**Exercise directions**
Output only the lines below from the one containing "ATOM 141 C CA" to the one containing "ATOM 163 O O", exactly as written, both ends kept.

(Records from a data source)
◆ ◆ ◆ ◆ ◆ ◆ ◆

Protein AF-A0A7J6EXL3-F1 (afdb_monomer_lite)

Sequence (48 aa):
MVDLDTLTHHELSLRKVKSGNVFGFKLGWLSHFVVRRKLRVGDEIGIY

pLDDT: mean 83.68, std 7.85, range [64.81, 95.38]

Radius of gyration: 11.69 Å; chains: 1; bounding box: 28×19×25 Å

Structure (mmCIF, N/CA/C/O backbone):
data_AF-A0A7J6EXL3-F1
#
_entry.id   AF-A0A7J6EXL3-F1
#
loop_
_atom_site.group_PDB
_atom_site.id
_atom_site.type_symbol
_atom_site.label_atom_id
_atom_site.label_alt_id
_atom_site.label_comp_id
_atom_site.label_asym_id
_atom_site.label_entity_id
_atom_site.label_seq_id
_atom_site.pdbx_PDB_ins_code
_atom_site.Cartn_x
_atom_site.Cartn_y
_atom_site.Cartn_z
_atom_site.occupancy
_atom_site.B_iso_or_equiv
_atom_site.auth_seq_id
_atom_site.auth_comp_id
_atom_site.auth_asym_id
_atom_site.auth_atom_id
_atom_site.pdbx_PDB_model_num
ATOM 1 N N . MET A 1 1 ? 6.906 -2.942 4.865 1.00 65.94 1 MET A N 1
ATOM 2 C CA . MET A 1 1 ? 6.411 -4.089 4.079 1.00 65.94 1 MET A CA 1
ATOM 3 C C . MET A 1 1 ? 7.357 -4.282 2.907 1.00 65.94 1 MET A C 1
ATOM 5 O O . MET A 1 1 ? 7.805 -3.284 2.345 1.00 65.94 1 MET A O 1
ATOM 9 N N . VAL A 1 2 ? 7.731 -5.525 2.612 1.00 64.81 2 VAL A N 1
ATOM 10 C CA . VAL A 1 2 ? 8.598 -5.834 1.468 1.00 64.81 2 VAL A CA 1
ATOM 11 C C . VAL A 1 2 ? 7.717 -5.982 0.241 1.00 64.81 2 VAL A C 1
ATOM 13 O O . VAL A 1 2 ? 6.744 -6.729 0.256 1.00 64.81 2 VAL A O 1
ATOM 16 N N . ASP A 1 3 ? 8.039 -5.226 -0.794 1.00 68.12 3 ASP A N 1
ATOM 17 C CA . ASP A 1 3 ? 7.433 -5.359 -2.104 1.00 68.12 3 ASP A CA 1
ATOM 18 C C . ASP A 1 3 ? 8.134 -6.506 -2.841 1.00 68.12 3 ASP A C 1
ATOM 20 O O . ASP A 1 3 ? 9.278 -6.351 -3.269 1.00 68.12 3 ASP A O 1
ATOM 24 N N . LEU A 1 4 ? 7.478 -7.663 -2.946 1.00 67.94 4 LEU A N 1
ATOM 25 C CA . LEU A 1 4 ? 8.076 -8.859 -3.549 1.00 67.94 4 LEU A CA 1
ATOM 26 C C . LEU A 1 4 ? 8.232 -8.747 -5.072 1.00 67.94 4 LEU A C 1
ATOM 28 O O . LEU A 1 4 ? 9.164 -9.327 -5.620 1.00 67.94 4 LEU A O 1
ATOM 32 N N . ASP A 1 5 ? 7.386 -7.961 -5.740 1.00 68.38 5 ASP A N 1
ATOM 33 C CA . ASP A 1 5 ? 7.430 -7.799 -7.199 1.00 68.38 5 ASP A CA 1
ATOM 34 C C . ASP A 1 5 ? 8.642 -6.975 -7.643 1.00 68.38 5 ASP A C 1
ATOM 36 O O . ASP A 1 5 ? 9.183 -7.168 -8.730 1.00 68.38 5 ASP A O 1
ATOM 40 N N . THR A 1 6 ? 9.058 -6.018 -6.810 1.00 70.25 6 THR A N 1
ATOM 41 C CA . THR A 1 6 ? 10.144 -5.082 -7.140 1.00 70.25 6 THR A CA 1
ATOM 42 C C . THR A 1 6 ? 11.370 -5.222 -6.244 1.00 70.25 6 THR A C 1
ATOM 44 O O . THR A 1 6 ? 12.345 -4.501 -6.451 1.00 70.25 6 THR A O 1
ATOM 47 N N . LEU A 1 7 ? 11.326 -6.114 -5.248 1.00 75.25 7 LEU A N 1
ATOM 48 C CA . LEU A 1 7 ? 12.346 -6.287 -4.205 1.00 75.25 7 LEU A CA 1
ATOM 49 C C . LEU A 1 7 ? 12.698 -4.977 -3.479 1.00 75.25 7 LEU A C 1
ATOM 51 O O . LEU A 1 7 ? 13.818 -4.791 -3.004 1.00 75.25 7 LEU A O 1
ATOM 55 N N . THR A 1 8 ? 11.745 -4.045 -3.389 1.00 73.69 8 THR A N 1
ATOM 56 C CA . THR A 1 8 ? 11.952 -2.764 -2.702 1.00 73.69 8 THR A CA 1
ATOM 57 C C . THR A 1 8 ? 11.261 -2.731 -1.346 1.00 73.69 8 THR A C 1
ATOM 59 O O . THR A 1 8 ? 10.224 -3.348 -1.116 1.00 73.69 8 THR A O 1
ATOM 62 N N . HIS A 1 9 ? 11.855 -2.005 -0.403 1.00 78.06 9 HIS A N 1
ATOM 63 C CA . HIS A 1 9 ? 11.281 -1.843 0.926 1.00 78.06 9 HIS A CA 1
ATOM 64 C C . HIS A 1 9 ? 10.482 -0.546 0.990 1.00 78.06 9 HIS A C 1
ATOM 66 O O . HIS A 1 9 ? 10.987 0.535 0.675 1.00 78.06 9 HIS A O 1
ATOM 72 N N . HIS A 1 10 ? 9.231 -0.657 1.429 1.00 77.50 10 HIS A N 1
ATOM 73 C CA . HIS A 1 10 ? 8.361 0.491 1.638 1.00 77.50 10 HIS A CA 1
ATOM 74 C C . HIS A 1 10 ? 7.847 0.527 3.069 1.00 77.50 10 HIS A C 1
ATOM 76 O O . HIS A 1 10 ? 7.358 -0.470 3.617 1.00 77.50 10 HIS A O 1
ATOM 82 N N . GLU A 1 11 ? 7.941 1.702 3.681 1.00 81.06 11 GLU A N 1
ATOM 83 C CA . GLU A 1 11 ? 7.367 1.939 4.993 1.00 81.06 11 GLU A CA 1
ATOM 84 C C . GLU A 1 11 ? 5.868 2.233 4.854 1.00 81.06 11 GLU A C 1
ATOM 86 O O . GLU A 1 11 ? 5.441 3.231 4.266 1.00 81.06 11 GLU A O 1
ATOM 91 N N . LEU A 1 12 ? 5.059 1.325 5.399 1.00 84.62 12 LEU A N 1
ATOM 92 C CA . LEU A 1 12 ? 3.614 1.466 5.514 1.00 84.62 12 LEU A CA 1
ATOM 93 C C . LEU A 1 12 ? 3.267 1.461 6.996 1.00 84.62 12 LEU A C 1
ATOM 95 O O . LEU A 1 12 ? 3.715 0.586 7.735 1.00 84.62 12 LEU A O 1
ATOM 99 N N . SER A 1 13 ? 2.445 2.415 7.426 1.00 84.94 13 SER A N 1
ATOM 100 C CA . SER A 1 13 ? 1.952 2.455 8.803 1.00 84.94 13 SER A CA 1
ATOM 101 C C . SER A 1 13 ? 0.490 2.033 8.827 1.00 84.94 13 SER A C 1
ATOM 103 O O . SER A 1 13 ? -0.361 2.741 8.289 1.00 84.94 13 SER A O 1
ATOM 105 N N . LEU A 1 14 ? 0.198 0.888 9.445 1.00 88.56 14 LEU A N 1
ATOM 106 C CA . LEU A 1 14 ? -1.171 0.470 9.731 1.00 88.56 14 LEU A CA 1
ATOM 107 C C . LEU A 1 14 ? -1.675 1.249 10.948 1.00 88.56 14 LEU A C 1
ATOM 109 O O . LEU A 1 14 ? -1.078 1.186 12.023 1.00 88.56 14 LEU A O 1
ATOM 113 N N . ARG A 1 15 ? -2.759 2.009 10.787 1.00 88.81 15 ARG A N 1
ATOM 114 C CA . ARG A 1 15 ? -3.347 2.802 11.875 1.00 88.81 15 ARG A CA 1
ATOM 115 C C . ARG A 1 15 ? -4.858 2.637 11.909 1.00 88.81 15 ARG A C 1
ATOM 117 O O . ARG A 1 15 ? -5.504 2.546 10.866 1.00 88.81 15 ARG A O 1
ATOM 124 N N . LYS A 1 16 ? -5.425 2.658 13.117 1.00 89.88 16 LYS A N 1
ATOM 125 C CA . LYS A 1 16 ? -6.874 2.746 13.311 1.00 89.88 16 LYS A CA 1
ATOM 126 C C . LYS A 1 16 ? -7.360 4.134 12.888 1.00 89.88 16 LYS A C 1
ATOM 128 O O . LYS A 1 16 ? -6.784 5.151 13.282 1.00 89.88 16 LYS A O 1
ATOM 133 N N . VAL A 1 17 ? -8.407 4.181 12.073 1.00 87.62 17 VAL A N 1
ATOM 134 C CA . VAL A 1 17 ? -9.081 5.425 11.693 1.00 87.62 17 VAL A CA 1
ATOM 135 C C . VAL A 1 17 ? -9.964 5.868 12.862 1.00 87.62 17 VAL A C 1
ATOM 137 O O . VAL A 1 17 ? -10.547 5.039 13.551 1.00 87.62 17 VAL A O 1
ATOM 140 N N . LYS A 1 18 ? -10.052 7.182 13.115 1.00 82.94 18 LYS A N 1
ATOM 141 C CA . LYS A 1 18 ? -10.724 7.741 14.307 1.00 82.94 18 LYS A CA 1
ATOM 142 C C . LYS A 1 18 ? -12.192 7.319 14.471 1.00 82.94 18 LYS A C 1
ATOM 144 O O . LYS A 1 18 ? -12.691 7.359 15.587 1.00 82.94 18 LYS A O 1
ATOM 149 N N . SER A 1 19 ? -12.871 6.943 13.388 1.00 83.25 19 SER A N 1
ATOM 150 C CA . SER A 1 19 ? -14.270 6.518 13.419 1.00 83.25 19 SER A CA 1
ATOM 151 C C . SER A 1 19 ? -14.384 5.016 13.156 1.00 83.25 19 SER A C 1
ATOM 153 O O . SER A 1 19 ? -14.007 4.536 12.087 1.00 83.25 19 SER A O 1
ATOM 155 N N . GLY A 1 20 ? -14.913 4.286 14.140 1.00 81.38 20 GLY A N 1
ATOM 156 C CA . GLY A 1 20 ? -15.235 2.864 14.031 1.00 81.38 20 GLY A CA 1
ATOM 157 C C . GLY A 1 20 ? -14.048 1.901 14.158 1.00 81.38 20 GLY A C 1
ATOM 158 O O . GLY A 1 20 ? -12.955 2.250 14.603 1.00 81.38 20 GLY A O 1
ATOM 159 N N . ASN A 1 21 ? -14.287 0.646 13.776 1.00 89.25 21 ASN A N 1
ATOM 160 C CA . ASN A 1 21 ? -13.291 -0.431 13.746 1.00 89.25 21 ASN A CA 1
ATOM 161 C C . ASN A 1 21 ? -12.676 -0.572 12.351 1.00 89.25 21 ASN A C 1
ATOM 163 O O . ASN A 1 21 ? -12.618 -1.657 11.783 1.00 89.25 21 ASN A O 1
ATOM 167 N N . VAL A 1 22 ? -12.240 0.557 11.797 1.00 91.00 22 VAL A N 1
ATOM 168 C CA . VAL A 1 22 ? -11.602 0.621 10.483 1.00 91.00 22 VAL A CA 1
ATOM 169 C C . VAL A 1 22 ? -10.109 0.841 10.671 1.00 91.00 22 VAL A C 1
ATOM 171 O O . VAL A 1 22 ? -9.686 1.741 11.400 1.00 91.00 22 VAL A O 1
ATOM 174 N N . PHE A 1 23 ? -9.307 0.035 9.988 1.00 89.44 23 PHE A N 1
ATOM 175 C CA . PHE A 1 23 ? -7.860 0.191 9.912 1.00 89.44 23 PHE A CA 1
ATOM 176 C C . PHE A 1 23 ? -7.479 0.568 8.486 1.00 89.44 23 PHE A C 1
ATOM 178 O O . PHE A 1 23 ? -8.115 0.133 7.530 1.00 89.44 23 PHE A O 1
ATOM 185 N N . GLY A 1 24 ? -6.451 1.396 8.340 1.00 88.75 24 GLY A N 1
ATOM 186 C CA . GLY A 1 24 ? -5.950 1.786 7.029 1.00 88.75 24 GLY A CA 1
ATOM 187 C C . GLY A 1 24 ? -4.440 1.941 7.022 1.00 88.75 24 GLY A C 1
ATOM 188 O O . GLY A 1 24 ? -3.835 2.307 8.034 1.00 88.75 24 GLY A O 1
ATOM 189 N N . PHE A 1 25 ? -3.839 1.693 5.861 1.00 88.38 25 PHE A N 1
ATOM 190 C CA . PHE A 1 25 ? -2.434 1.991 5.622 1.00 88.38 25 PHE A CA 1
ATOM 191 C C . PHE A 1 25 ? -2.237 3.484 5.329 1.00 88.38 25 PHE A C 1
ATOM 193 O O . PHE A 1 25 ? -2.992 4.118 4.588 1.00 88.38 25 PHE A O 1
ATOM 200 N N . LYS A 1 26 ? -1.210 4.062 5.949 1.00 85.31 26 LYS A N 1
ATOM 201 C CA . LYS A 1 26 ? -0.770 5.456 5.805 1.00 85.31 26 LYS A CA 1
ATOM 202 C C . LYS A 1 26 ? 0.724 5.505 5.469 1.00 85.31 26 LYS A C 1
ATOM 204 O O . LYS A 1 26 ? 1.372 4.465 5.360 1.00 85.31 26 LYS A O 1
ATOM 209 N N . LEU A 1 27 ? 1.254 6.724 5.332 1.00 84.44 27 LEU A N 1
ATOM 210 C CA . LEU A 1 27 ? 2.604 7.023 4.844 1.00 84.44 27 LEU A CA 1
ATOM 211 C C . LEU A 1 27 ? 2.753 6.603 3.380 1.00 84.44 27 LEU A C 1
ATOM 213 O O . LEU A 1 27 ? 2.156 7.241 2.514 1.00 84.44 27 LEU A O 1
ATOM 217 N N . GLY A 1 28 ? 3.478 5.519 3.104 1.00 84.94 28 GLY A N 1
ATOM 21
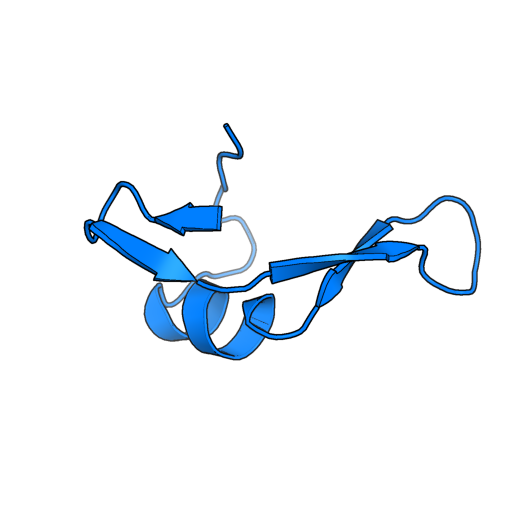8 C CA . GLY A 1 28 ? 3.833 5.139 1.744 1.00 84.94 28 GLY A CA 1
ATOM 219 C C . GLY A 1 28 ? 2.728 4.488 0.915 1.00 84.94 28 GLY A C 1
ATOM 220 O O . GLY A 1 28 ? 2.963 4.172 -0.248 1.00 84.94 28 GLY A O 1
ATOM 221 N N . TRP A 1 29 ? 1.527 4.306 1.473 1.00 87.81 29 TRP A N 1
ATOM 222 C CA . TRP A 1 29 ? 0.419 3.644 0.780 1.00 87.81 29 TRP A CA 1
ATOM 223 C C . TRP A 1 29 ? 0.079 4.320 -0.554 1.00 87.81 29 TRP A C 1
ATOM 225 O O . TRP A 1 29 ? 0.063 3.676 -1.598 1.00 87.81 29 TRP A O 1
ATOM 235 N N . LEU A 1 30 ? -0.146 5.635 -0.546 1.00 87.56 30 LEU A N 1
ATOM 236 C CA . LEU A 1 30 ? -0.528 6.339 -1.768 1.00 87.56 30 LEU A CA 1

◆ ◆ ◆ ◆ ◆ ◆ ◆

**Reply**
ATOM 141 C CA . LYS A 1 18 ? -10.724 7.741 14.307 1.00 82.94 18 LYS A CA 1
ATOM 142 C C . LYS A 1 18 ? -12.192 7.319 14.471 1.00 82.94 18 LYS A C 1
ATOM 144 O O . LYS A 1 18 ? -12.691 7.359 15.587 1.00 82.94 18 LYS A O 1
ATOM 149 N N . SER A 1 19 ? -12.871 6.943 13.388 1.00 83.25 19 SER A N 1
ATOM 150 C CA . SER A 1 19 ? -14.270 6.518 13.419 1.00 83.25 19 SER A CA 1
ATOM 151 C C . SER A 1 19 ? -14.384 5.016 13.156 1.00 83.25 19 SER A C 1
ATOM 153 O O . SER A 1 19 ? -14.007 4.536 12.087 1.00 83.25 19 SER A O 1
ATOM 155 N N . GLY A 1 20 ? -14.913 4.286 14.140 1.00 81.38 20 GLY A N 1
ATOM 156 C CA . GLY A 1 20 ? -15.235 2.864 14.031 1.00 81.38 20 GLY A CA 1
ATOM 157 C C . GLY A 1 20 ? -14.048 1.901 14.158 1.00 81.38 20 GLY A C 1
ATOM 158 O O . GLY A 1 20 ? -12.955 2.250 14.603 1.00 81.38 20 GLY A O 1
ATOM 159 N N . ASN A 1 21 ? -14.287 0.646 13.776 1.00 89.25 21 ASN A N 1
ATOM 160 C CA . ASN A 1 21 ? -13.291 -0.431 13.746 1.00 89.25 21 ASN A CA 1
ATOM 161 C C . ASN A 1 21 ? -12.676 -0.572 12.351 1.00 89.25 21 ASN A C 1
ATOM 163 O O . ASN A 1 21 ? -12.618 -1.657 11.783 1.00 89.25 21 ASN A O 1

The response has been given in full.